Cyber security is constantly under threat and pressure from data related to the networks, the devices, the users, the attacks, etc. This data can be large, fast, and noisy, and requires real-time and accurate monitoring and detection. Knowledge graphs can help the cyber security by providing a comprehensive and holistic view of this data, and enabling various tasks, such as:

  • Network monitoring: Knowledge graphs can help monitor and manage the network performance and health by integrating and analysing data from various sources, such as logs, sensors, alerts, etc. They can also help identify and resolve the network issues and incidents.

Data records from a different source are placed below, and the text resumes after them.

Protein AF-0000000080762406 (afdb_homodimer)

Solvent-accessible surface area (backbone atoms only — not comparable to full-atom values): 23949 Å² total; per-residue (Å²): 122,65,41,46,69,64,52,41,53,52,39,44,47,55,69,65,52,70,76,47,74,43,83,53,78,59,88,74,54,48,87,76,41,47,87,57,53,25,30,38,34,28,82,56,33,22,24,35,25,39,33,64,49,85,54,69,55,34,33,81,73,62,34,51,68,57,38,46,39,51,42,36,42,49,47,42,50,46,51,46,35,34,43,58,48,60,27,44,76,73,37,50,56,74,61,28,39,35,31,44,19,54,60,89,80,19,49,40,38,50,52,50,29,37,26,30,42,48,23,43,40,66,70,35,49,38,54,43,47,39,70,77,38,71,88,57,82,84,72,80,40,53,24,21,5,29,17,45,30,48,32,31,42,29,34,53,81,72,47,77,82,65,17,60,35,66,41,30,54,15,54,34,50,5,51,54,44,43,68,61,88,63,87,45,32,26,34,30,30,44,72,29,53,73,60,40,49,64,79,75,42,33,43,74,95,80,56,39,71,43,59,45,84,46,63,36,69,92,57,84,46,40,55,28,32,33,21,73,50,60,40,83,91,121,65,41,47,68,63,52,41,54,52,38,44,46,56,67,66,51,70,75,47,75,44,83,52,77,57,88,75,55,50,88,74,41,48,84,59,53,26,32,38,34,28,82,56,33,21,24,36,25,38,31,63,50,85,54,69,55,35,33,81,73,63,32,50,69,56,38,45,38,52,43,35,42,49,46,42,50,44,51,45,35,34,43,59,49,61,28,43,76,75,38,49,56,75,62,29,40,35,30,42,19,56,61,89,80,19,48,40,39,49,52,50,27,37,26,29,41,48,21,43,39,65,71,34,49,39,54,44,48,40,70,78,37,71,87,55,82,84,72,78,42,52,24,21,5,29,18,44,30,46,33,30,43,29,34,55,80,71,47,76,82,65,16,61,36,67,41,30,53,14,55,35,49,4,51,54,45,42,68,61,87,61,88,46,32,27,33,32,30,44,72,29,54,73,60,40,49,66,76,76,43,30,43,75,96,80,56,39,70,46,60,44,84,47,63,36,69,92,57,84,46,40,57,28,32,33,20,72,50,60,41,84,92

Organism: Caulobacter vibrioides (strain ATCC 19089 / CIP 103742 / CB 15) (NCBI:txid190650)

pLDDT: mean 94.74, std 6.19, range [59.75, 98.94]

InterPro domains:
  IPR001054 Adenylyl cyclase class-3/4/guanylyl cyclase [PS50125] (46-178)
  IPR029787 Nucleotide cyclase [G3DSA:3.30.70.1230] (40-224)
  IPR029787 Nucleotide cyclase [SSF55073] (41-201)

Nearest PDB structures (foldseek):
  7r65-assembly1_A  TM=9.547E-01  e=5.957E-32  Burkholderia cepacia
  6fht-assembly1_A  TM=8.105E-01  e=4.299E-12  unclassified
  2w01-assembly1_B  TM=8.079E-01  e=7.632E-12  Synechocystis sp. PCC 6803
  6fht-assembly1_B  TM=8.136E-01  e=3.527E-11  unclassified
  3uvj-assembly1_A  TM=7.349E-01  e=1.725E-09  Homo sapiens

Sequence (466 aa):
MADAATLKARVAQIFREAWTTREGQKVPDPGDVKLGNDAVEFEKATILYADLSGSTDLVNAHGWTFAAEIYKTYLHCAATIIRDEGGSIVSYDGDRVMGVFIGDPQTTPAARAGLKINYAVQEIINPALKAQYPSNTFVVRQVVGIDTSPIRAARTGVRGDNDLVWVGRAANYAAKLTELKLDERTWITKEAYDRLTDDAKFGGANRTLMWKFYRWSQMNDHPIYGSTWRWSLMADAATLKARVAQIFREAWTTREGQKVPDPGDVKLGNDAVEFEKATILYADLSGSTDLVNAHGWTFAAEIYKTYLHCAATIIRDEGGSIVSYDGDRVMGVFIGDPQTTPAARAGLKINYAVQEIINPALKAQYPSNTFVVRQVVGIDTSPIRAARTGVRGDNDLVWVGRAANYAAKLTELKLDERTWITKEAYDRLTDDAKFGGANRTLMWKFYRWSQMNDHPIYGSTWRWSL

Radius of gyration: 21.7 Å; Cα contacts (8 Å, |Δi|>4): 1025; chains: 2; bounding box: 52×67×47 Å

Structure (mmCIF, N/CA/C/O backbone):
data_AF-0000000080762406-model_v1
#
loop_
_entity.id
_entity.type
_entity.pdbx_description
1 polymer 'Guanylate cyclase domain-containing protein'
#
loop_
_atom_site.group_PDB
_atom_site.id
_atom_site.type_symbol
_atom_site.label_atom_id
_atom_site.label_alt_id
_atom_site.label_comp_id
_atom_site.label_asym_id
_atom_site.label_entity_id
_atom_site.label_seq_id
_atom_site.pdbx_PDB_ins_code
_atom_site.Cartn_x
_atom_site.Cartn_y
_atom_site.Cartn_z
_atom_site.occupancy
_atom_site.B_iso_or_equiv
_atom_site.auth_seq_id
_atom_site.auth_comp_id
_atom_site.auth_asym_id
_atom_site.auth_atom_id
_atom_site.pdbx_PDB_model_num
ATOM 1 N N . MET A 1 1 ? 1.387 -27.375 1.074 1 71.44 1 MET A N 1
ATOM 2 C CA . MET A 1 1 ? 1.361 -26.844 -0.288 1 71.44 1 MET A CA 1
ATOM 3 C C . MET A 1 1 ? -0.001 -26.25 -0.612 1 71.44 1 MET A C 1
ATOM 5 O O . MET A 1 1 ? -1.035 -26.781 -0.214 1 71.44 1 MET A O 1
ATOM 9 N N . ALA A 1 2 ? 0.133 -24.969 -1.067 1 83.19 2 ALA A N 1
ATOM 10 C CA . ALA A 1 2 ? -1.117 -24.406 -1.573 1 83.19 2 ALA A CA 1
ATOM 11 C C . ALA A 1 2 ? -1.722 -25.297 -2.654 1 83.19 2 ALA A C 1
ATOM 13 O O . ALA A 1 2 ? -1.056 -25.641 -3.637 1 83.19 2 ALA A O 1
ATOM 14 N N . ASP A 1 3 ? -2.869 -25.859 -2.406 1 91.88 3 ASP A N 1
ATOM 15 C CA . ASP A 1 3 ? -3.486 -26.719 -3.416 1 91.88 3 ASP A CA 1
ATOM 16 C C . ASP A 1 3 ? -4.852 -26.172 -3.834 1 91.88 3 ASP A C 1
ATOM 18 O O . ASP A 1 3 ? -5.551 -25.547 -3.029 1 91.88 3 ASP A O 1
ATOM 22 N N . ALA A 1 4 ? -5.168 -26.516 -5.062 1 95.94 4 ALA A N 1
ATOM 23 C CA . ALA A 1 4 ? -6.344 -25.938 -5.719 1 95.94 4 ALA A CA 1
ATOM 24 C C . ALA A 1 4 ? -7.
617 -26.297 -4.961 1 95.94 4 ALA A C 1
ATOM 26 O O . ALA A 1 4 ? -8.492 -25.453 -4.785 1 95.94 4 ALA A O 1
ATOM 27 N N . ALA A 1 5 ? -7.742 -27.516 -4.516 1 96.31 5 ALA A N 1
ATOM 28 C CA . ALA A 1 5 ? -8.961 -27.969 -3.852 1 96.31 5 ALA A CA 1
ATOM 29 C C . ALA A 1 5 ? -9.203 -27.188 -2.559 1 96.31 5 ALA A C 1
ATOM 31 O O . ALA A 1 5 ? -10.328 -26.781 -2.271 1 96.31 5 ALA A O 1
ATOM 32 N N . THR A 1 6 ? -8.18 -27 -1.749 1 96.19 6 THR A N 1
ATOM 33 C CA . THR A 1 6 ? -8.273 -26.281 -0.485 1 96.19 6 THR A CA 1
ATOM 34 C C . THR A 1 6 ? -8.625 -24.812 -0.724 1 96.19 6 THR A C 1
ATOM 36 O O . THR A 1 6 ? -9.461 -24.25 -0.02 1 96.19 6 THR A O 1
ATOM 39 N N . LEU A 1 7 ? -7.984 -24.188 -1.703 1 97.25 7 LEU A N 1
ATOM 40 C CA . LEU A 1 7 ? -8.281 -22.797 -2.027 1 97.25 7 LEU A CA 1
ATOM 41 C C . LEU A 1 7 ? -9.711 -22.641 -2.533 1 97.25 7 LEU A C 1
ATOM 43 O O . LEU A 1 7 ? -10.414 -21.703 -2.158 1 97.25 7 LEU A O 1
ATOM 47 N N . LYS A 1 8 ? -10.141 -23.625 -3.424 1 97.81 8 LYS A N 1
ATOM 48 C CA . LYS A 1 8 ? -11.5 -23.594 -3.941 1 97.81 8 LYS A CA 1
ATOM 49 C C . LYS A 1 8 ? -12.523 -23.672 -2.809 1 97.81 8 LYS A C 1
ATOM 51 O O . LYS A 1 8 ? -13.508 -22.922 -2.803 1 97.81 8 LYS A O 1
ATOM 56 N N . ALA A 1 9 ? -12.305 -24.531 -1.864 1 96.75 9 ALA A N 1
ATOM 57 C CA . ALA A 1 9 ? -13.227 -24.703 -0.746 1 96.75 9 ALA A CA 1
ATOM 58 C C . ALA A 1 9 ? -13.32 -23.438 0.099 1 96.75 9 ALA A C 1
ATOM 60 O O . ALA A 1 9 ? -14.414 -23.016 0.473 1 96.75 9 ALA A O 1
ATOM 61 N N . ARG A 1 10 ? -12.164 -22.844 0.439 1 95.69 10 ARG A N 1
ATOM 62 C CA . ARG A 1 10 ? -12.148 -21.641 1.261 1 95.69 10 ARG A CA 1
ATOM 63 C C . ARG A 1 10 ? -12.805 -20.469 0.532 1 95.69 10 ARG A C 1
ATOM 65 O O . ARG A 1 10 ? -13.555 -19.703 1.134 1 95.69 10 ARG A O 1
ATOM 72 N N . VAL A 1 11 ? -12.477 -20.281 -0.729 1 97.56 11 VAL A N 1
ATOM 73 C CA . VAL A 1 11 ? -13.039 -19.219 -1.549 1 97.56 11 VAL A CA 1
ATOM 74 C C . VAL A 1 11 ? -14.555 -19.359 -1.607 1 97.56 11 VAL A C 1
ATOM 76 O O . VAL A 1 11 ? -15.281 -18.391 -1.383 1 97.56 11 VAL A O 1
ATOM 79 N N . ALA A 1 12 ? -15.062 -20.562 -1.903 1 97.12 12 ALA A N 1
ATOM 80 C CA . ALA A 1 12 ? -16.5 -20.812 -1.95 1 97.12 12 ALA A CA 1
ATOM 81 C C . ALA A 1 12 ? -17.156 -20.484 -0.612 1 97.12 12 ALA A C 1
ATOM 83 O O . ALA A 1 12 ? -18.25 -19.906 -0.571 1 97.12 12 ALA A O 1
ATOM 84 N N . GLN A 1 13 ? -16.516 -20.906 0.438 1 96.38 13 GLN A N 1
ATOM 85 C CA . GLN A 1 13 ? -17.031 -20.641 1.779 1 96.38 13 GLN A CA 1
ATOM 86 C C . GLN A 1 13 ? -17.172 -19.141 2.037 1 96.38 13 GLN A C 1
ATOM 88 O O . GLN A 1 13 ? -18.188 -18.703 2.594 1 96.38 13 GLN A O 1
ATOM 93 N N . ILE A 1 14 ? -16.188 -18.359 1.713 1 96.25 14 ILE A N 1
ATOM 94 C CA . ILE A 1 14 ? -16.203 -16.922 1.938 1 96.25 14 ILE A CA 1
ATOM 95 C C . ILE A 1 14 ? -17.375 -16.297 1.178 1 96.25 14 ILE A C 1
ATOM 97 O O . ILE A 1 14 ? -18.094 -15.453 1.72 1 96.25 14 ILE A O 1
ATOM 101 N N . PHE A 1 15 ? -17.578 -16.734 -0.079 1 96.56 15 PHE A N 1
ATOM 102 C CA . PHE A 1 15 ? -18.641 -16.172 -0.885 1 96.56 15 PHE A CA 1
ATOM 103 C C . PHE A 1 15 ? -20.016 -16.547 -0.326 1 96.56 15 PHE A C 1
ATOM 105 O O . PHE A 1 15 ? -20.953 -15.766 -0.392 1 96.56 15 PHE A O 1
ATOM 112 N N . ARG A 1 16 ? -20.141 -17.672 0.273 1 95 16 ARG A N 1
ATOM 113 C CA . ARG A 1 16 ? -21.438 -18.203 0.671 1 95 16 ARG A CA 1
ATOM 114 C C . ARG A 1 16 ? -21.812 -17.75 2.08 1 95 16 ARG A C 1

  • Threat detection: Knowledge graphs can help detect and prevent cyber attacks by applying graph algorithms and machine learning techniques, such as anomaly detection, classification, clustering, etc. They can also help identify and alert the potential vulnerabilities and exploits.
  • Attack visualisation: Knowledge graphs can help visualise and communicate the attack data by using graph layouts, such as force-directed, hierarchical, radial, etc. They can also use interactive and dynamic graph features, such as zooming, filtering, highlighting, etc.

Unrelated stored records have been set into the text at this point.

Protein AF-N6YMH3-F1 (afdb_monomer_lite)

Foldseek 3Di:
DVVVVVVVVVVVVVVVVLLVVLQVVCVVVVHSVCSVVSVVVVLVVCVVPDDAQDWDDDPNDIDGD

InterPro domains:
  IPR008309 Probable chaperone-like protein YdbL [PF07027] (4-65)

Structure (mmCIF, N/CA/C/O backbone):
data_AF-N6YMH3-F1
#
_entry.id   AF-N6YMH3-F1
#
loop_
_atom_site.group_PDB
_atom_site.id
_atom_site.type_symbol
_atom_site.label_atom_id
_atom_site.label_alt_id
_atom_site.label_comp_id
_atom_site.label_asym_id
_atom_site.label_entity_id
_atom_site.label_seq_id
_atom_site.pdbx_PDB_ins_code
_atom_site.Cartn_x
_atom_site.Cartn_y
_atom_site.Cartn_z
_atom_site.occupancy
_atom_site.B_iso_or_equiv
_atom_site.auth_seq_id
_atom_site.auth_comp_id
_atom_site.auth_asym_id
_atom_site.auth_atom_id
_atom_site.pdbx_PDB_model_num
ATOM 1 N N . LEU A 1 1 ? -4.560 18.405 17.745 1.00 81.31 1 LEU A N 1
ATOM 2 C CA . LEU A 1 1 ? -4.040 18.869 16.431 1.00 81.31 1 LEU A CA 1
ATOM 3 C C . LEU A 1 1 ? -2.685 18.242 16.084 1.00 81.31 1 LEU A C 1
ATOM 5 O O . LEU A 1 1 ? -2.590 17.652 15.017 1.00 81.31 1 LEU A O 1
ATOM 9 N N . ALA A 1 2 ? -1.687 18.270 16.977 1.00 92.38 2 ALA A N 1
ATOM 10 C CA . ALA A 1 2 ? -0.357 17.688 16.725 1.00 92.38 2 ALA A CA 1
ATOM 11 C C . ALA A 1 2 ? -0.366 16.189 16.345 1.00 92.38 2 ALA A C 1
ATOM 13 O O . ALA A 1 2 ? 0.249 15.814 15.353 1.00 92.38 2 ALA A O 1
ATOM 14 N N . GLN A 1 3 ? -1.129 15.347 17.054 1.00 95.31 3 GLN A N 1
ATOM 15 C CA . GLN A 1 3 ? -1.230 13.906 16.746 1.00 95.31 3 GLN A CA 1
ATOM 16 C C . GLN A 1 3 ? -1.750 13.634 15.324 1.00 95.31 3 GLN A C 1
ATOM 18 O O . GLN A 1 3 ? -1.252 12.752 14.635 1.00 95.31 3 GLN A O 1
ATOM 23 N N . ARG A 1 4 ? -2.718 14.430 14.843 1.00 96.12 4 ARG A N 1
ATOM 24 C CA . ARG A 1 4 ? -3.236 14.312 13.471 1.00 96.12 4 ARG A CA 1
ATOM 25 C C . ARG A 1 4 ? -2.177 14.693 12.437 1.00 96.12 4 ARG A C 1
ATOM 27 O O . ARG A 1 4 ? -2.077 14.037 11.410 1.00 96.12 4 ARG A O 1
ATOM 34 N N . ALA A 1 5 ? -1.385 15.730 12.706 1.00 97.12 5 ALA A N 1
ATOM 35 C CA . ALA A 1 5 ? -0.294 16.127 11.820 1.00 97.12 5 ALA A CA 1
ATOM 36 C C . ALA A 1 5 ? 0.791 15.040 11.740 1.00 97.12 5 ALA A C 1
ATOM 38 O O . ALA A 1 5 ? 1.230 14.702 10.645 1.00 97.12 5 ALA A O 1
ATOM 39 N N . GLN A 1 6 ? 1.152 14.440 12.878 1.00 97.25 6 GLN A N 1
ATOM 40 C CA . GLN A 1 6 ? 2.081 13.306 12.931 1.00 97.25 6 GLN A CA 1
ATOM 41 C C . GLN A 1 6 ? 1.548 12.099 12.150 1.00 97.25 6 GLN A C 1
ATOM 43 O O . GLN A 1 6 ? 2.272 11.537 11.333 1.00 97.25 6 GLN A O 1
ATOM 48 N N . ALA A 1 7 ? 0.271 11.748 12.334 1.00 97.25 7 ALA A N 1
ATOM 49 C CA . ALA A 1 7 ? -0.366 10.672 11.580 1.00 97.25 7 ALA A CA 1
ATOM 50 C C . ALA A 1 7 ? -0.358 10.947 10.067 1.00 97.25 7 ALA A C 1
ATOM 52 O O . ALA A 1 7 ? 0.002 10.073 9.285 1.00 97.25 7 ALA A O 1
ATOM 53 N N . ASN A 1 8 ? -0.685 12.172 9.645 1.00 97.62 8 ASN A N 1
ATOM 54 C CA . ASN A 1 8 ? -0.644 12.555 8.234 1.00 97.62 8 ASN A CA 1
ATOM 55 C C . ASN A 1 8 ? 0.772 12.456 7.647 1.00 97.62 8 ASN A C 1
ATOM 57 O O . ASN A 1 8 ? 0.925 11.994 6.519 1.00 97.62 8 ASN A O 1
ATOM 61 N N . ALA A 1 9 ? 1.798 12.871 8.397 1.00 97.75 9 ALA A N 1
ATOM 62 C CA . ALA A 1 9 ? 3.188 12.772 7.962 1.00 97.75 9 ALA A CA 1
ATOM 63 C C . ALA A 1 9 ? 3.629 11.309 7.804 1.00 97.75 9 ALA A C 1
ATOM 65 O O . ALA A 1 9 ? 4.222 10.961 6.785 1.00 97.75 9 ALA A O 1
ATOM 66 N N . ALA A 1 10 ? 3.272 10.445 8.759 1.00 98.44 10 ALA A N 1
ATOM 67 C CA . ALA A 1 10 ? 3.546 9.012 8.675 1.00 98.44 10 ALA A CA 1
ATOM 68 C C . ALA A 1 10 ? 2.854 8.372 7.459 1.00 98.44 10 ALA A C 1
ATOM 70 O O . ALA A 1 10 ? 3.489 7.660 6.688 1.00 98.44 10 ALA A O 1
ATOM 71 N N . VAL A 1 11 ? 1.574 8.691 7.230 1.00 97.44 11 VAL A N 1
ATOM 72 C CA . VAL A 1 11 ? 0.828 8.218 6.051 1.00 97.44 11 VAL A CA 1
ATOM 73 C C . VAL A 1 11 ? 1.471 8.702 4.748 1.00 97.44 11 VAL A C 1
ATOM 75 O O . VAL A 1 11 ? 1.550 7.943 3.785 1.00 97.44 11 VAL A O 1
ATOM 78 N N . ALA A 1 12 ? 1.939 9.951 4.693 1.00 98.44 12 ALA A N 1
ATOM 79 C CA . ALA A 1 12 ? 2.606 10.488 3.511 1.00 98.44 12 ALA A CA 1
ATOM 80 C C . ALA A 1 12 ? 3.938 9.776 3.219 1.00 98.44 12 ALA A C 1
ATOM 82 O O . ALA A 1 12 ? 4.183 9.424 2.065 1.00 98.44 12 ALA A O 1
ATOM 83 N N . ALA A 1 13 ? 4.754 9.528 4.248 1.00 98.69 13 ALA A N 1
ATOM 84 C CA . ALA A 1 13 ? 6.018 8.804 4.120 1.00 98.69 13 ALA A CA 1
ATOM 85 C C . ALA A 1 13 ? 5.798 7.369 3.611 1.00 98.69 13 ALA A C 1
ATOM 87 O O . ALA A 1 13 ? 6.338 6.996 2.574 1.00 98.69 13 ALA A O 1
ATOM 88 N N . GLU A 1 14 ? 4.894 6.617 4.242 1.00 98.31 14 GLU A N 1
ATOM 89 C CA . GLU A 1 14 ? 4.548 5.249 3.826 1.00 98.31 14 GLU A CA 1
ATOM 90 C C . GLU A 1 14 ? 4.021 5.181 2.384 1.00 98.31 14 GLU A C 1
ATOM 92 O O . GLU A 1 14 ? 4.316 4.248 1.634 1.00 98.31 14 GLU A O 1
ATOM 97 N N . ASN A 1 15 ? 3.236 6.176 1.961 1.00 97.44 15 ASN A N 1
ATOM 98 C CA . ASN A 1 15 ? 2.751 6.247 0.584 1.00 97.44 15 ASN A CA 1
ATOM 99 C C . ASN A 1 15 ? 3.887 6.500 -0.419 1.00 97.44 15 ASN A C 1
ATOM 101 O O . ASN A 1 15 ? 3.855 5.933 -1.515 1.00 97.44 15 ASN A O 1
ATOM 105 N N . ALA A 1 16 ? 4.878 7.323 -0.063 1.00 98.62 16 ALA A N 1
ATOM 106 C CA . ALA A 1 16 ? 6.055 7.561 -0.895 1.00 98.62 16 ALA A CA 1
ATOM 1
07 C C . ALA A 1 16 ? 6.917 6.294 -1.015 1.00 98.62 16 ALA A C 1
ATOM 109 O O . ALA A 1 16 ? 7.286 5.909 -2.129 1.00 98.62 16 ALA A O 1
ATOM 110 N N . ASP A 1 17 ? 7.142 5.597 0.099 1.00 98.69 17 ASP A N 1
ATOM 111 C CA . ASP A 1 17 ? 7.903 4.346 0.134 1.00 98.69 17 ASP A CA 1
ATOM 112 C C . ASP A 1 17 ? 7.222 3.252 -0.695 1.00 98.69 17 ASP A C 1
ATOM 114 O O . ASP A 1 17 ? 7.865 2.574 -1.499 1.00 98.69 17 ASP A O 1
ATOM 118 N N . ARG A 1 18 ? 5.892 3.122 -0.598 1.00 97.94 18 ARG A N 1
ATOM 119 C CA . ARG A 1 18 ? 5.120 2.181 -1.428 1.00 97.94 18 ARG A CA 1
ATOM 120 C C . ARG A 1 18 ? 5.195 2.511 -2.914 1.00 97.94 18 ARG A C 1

  • Attack exploration: Knowledge graphs can help explore and verify the attack data by using natural language and semantic queries, such as “What are the sources and targets of this attack?”, “Who are the attackers and what are their motives?”, etc. They can also support data exploration using graph navigation and recommendations, such as “Show me more details about this attack”, “Suggest me other attacks that are similar to this one”, etc.

Knowledge graphs and link analysis are both methods of data analysis that use graphs to represent and manipulate data. However, they are not the same thing. Knowledge graphs and link analysis have different goals, scopes, and features. Here are some of the main differences between them:

  • Goal: The goal of knowledge graphs is to provide a comprehensive and holistic view of the data that captures the meaning, context, and relationships of the data. The goal of link analysis is to provide a focused and specific view of the data that identifies the connections, interactions, and influences among the data.
  • Scope: The scope of knowledge graphs is to cover a wide range of domains and sectors, such as search engines, e-commerce, healthcare, education, etc. The scope of link analysis is to target a narrow and specialised domain or sector, such as criminal investigation, cyber security, social network analysis, etc.
  • Feature: The feature of knowledge graphs is to provide a rich and expressive data model that supports semantic and natural language queries, reasoning and inference, knowledge discovery and innovation, etc. The feature of link analysis is to provide a simple and efficient data model that supports graph algorithms, such as shortest path, centrality, community detection, etc. In summary, knowledge graphs and link analysis are both useful and powerful methods of data analysis, but they have different purposes, applications, and capabilities. Knowledge graphs are more suitable for general and complex data analysis tasks, while link analysis are more suitable for specific and simple data analysis tasks.